KubeVirt is already out there for a while and has even been adopted into Red Hat OpenShift. With KubeVirt you can run virtual machines on your Kubernetes cluster, for those workloads that you can’t or don’t want to containerize yet. It uses libvirt to run the virtual machines on your cluster nodes.
Web Assembly or (WASM) is a rather new technology that allows you to create very small stacks of code. It was originally created to run code in web browsers (client side), however it appears to be very powerfull for server side applications as well. One of the great features of a Web Assembly stack is the boot time, typically less then a millisecond. This is great for hosting serverless applications. One of the emerging tools for this is SpinKube.
KEDA (Kubernetes Event-Driven Autoscaling) is another way to run your apps in a serverless way. Based on triggers, KEDA can scale the number of pods up or down based on the load. It also comes with a whole bunch of built-in scalers for databases, messaging, pipelines, etc. This makes your landscape very flexible and cost effective.
Karpenter is a great tool to automatically scale your whole Kubernetes cluster. Depending on the requested load it scales your workers nodes up and down, again providing a flexible and cost efficient way of running your workloads.
# Observability
So, observability is everything related to collecting, filtering, storing and visualising metrics, logs and traces. The more you automate, the more you need to keep an eye on, so observability is hotter than ever before.
To retreive all metrics from the bottom of your applications, eBPF is the way to go. The kernel provides a set of hooks for tracing and instrumentation. You can dynamically insert some code into the kernel to call these hooks and report back the results to a pod that runs a collector. This collector forwards all metrics to your favourite monitoring stack. A nice tool to explore the possibilities of eBPF is Bumblebee, as demonstrated at one of the workshops during the conference.

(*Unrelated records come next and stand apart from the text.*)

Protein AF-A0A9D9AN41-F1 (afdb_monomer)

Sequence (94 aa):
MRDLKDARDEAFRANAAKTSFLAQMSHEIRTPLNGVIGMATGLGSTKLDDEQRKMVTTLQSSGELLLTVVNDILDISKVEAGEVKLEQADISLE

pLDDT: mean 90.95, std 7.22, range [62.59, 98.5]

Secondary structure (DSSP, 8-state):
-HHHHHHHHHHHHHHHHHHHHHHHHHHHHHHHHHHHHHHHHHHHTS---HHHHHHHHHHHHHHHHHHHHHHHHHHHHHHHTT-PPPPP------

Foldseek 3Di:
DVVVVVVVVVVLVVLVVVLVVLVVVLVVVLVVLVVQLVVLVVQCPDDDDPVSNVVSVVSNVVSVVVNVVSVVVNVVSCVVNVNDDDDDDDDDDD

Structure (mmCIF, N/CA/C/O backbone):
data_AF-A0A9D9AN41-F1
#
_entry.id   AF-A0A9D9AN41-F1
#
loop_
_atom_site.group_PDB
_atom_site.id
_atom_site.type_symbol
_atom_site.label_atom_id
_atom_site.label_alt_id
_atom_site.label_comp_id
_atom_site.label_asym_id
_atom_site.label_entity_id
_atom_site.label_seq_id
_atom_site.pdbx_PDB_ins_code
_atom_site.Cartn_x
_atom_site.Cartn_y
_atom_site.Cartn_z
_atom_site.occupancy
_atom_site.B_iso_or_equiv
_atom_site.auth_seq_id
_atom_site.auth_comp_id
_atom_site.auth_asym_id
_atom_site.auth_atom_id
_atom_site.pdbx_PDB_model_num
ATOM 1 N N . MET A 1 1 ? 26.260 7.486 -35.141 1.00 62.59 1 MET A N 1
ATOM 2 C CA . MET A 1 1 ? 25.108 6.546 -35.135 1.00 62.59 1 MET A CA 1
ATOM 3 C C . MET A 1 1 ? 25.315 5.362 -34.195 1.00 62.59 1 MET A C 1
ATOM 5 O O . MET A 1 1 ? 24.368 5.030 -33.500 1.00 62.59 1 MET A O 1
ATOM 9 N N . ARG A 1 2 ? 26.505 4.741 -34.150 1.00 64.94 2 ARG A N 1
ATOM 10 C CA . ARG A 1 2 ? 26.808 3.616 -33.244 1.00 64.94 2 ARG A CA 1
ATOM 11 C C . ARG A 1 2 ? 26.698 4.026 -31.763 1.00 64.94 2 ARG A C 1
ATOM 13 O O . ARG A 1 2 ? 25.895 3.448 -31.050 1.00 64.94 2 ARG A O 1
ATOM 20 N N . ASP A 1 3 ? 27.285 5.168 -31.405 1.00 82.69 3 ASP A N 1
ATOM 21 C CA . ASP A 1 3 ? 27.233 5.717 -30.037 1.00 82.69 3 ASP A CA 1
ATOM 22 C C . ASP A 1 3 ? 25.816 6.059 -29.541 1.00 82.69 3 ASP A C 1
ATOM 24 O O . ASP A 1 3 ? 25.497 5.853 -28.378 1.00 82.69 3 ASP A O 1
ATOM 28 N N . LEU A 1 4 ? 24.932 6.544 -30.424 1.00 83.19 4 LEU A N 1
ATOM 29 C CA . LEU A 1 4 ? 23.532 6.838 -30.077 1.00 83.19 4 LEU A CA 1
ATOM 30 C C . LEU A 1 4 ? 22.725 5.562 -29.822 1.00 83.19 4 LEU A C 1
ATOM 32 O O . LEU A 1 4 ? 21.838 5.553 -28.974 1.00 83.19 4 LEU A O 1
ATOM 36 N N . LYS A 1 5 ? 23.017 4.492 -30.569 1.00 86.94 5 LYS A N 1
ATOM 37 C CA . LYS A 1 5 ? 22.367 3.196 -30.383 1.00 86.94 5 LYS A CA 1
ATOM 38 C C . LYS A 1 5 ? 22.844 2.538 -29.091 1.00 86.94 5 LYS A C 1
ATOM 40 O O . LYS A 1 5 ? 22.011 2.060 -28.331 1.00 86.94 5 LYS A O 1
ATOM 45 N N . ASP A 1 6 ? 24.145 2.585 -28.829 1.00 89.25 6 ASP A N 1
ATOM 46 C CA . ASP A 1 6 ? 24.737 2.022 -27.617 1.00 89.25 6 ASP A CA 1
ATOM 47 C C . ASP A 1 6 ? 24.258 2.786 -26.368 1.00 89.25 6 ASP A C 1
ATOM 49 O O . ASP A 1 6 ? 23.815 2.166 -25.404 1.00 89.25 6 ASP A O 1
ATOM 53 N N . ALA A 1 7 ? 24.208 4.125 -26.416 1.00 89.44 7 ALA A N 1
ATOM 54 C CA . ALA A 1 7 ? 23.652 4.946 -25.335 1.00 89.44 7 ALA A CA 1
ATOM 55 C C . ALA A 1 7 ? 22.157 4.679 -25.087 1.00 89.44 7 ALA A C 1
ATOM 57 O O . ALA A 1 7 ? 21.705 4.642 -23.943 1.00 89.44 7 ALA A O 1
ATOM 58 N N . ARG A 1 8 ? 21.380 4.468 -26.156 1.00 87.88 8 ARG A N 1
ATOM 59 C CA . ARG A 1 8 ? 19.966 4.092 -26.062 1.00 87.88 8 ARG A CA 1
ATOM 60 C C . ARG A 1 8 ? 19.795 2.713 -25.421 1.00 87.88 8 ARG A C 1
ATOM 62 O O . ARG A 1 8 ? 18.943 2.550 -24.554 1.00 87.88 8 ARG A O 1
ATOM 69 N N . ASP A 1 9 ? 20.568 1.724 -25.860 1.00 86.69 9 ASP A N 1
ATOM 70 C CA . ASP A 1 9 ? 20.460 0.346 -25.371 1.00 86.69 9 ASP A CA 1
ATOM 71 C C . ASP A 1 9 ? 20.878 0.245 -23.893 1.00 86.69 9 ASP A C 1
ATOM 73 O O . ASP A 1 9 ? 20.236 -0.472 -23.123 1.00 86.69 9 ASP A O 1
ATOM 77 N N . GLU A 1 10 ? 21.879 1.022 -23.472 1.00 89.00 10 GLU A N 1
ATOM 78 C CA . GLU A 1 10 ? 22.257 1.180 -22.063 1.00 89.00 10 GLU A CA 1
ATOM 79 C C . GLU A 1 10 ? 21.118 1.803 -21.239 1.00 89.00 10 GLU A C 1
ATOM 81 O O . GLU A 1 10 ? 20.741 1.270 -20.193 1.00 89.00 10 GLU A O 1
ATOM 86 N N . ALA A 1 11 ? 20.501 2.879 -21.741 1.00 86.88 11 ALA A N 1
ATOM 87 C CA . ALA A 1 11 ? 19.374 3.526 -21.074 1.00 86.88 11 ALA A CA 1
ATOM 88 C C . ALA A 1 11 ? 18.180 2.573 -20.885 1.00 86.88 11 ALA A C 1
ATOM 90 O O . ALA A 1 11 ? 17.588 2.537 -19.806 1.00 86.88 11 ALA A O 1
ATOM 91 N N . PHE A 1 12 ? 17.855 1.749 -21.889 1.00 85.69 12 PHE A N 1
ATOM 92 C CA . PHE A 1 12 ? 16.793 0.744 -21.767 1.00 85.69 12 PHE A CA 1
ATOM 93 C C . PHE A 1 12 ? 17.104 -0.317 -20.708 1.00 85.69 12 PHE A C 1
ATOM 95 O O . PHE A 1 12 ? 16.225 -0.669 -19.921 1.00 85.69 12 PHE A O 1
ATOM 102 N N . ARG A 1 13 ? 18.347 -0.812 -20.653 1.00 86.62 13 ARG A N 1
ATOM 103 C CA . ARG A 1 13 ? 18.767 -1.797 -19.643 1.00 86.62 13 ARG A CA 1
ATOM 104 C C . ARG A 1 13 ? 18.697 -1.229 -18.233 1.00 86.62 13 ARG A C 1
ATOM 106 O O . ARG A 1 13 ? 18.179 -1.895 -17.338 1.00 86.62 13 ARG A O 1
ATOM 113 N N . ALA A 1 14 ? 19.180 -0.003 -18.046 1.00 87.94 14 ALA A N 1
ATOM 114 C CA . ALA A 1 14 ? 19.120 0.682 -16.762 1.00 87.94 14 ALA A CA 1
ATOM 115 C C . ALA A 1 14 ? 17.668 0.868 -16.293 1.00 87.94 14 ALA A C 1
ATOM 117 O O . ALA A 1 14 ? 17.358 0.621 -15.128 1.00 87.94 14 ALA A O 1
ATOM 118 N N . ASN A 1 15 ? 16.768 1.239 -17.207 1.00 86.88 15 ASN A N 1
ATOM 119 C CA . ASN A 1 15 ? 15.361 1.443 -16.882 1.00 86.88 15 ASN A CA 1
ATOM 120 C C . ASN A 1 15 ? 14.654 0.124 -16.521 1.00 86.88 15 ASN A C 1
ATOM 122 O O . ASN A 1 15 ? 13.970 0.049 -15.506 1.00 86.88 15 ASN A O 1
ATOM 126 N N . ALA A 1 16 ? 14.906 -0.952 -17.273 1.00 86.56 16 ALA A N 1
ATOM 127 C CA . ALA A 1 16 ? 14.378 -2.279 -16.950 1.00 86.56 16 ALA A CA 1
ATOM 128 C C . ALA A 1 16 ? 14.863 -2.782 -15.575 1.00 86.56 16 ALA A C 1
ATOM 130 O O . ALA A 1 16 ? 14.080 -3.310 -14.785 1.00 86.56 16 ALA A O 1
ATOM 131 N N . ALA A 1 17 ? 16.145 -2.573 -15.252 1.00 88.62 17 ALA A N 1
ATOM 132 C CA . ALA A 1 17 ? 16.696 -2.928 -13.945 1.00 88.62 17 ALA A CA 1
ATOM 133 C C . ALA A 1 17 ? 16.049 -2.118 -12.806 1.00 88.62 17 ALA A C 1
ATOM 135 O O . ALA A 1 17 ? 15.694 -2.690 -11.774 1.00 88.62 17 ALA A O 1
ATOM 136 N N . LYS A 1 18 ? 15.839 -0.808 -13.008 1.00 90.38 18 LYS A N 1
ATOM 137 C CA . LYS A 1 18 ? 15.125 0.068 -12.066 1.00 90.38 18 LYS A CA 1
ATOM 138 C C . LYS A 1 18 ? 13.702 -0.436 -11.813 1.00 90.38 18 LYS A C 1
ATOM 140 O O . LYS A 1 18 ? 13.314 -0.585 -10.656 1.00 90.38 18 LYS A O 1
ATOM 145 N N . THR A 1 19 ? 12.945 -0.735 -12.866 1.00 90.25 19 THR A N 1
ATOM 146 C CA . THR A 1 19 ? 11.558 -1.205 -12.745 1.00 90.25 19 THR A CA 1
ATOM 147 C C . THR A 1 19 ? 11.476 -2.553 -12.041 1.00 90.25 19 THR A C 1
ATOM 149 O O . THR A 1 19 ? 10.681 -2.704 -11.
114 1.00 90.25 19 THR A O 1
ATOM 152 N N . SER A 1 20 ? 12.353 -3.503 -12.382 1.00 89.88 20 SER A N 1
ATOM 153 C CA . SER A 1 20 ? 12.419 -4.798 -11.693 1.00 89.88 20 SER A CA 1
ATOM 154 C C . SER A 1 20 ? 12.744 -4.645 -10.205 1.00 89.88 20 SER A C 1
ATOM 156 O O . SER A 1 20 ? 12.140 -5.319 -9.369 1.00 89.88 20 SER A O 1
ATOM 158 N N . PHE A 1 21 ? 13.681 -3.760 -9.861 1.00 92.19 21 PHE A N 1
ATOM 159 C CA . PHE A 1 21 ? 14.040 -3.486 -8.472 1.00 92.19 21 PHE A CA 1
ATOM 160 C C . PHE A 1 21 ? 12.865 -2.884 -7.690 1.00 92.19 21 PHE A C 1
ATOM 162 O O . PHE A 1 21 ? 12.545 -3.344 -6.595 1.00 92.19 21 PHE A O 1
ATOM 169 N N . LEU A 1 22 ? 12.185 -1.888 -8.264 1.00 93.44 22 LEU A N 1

Maybe the best way to collect, filter and forward all monitoring data is OpenTelemetry. There are different ways to collect, including running a collector side-car with your app or use the eBPF-collector to collect directly from the kernel.

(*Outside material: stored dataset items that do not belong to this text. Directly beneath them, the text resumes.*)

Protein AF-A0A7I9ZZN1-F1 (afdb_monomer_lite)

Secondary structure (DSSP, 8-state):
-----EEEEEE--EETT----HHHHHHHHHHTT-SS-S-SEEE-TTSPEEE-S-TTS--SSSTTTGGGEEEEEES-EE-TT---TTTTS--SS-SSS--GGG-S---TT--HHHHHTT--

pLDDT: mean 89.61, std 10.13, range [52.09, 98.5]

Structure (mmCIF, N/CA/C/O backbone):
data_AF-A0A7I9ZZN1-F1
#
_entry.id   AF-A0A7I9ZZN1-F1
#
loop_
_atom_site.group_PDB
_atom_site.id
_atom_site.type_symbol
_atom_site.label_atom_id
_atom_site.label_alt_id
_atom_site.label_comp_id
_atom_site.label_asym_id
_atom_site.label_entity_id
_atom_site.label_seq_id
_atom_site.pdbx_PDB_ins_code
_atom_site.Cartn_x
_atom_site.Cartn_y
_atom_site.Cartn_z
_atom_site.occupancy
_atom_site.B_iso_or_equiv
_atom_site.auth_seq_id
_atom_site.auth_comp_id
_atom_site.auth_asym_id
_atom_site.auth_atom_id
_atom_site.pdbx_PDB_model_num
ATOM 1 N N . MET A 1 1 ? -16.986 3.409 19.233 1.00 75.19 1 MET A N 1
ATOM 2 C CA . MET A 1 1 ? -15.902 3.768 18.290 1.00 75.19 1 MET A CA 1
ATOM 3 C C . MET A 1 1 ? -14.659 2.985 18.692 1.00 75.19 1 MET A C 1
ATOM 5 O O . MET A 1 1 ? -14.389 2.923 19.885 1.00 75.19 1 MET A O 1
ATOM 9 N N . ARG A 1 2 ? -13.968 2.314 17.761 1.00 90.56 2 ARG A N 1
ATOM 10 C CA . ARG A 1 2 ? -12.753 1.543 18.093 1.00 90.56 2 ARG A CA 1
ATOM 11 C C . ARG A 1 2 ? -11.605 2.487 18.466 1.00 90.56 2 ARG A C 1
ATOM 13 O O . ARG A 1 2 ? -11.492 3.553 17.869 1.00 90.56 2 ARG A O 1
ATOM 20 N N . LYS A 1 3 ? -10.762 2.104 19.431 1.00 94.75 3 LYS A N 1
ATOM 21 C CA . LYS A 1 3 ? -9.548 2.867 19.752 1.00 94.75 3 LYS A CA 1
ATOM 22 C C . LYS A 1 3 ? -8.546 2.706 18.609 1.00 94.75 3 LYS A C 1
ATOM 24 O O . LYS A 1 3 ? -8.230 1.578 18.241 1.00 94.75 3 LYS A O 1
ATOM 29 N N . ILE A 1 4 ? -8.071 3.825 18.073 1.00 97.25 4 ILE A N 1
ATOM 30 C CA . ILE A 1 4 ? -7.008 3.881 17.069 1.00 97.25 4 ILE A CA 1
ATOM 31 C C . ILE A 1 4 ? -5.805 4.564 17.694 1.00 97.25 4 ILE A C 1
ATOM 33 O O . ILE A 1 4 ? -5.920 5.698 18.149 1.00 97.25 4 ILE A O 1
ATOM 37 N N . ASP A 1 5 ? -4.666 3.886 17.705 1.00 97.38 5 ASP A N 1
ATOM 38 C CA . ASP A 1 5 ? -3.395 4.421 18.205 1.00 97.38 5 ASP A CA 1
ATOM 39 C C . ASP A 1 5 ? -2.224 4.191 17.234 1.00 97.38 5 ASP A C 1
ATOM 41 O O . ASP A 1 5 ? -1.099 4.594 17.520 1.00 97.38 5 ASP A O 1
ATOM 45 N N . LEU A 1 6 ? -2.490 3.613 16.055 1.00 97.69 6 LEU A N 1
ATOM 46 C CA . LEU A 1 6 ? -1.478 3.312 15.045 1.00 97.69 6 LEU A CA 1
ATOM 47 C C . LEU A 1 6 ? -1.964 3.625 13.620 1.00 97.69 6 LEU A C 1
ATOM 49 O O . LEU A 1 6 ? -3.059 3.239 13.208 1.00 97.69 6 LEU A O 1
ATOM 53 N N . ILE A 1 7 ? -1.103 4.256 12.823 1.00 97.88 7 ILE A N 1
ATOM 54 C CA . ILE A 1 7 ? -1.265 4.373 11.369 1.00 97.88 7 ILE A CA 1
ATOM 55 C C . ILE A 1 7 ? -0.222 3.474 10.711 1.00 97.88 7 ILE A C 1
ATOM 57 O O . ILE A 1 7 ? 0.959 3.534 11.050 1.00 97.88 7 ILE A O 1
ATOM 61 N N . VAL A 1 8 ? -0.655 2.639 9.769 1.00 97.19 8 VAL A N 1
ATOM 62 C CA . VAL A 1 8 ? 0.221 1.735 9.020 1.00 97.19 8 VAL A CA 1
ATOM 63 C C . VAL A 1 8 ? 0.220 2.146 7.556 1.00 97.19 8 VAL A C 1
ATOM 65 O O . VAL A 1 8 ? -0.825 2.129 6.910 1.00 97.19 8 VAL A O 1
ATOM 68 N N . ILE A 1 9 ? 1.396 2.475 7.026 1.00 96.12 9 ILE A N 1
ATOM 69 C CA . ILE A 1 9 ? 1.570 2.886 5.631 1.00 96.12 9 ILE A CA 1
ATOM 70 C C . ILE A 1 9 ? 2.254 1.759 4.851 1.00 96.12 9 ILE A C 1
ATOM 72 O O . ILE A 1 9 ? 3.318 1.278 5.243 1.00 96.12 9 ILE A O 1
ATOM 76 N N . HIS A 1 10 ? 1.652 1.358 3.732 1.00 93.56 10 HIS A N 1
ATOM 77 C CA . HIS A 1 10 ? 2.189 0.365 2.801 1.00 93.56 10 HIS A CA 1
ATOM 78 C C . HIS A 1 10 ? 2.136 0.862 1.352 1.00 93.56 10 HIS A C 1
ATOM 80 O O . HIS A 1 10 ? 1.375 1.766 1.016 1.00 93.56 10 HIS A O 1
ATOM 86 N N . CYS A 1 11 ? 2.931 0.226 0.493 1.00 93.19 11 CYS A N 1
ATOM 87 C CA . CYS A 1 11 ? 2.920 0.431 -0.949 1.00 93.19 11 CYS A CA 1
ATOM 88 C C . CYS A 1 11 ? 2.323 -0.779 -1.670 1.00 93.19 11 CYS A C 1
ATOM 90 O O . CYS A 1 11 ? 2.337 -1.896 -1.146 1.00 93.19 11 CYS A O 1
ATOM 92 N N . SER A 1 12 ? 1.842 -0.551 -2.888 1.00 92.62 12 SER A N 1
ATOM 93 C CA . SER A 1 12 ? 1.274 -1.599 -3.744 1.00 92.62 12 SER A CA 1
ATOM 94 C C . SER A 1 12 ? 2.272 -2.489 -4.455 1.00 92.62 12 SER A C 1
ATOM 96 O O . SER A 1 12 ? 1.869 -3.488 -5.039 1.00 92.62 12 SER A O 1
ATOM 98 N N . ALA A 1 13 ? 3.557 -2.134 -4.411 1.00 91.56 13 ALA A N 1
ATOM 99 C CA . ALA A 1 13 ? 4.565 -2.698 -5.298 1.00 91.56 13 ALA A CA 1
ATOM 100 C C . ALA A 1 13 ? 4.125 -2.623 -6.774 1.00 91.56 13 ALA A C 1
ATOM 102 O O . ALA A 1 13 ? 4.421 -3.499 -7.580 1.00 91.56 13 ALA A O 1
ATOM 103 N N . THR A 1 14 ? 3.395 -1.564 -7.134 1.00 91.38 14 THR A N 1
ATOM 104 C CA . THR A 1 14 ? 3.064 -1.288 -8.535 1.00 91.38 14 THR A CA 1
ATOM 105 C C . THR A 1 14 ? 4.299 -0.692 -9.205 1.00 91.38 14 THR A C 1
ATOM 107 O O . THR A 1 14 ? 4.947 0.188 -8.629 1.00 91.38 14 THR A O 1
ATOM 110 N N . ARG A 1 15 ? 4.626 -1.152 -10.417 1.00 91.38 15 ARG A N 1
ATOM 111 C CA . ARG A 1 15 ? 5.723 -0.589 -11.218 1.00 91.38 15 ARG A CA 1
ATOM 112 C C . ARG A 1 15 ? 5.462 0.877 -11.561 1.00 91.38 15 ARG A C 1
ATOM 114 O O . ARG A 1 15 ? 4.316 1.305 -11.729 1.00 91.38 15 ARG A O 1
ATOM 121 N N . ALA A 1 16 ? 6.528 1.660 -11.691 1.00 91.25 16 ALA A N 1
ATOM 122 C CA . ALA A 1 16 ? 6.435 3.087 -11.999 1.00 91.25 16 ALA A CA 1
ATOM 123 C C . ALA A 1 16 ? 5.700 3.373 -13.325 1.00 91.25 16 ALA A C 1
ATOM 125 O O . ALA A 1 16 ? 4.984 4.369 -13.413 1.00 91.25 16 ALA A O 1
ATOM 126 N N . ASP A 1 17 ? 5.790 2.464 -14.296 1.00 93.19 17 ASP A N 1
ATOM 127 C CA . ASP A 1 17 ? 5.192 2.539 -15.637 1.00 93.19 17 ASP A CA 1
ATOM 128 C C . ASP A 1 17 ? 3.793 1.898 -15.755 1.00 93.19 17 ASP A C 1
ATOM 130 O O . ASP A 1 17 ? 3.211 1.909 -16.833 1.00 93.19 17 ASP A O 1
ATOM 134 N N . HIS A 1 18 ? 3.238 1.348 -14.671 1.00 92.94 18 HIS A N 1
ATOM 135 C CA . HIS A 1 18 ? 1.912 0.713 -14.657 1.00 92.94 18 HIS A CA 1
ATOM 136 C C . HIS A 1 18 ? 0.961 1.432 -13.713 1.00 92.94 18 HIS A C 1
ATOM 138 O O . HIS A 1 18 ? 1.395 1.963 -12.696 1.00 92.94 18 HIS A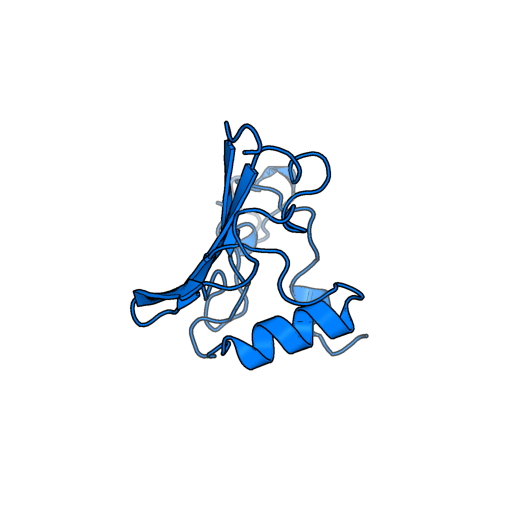 O 1
ATOM 144 N N . SER A 1 19 ? -0.338 1.407 -13.995 1.00 95.06 19 SER A N 1
ATOM 145 C CA . SER A 1 19 ? -1.338 1.897 -13.049 1.00 95.06 19 SER A CA 1
ATOM 146 C C . SER A 1 19 ? -2.113 0.763 -12.403 1.00 95.06 19 SER A C 1
ATOM 148 O O . SER A 1 19 ? -2.431 -0.225 -13.057 1.00 95.06 19 SER A O 1
ATOM 150 N N . LEU A 1 20 ? -2.430 0.930 -11.122 1.00 96.00 20 LEU A N 1
ATOM 151 C CA . LEU A 1 20 ? -3.320 0.046 -10.380 1.00 96.00 20 LEU A CA 1
ATOM 152 C C . LEU A 1 20 ? -4.589 0.826 -10.039 1.00 96.00 20 LEU A C 1
ATOM 154 O O . LEU A 1 20 ? -4.560 1.779 -9.263 1.00 96.00 20 LEU A O 1
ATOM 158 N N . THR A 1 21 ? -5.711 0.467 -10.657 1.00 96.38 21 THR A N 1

Prometheus is still a proven tool to store all your metrics in time. Meanwhile much effort has been put into the integration between Prometheus and OpenTelemetry. Combined with tools like Grafana you can build state-of-the-art dashboards for your applications and infrastructure.
# Summary
The cloud native community is 10 years old now and still growing rapidly. It has become a great ecosystem which can truly help organisations to run their applications faster, more secure and cost effective. Whenever you need to select a new tool for a solution, always explore the CNCF landscape first!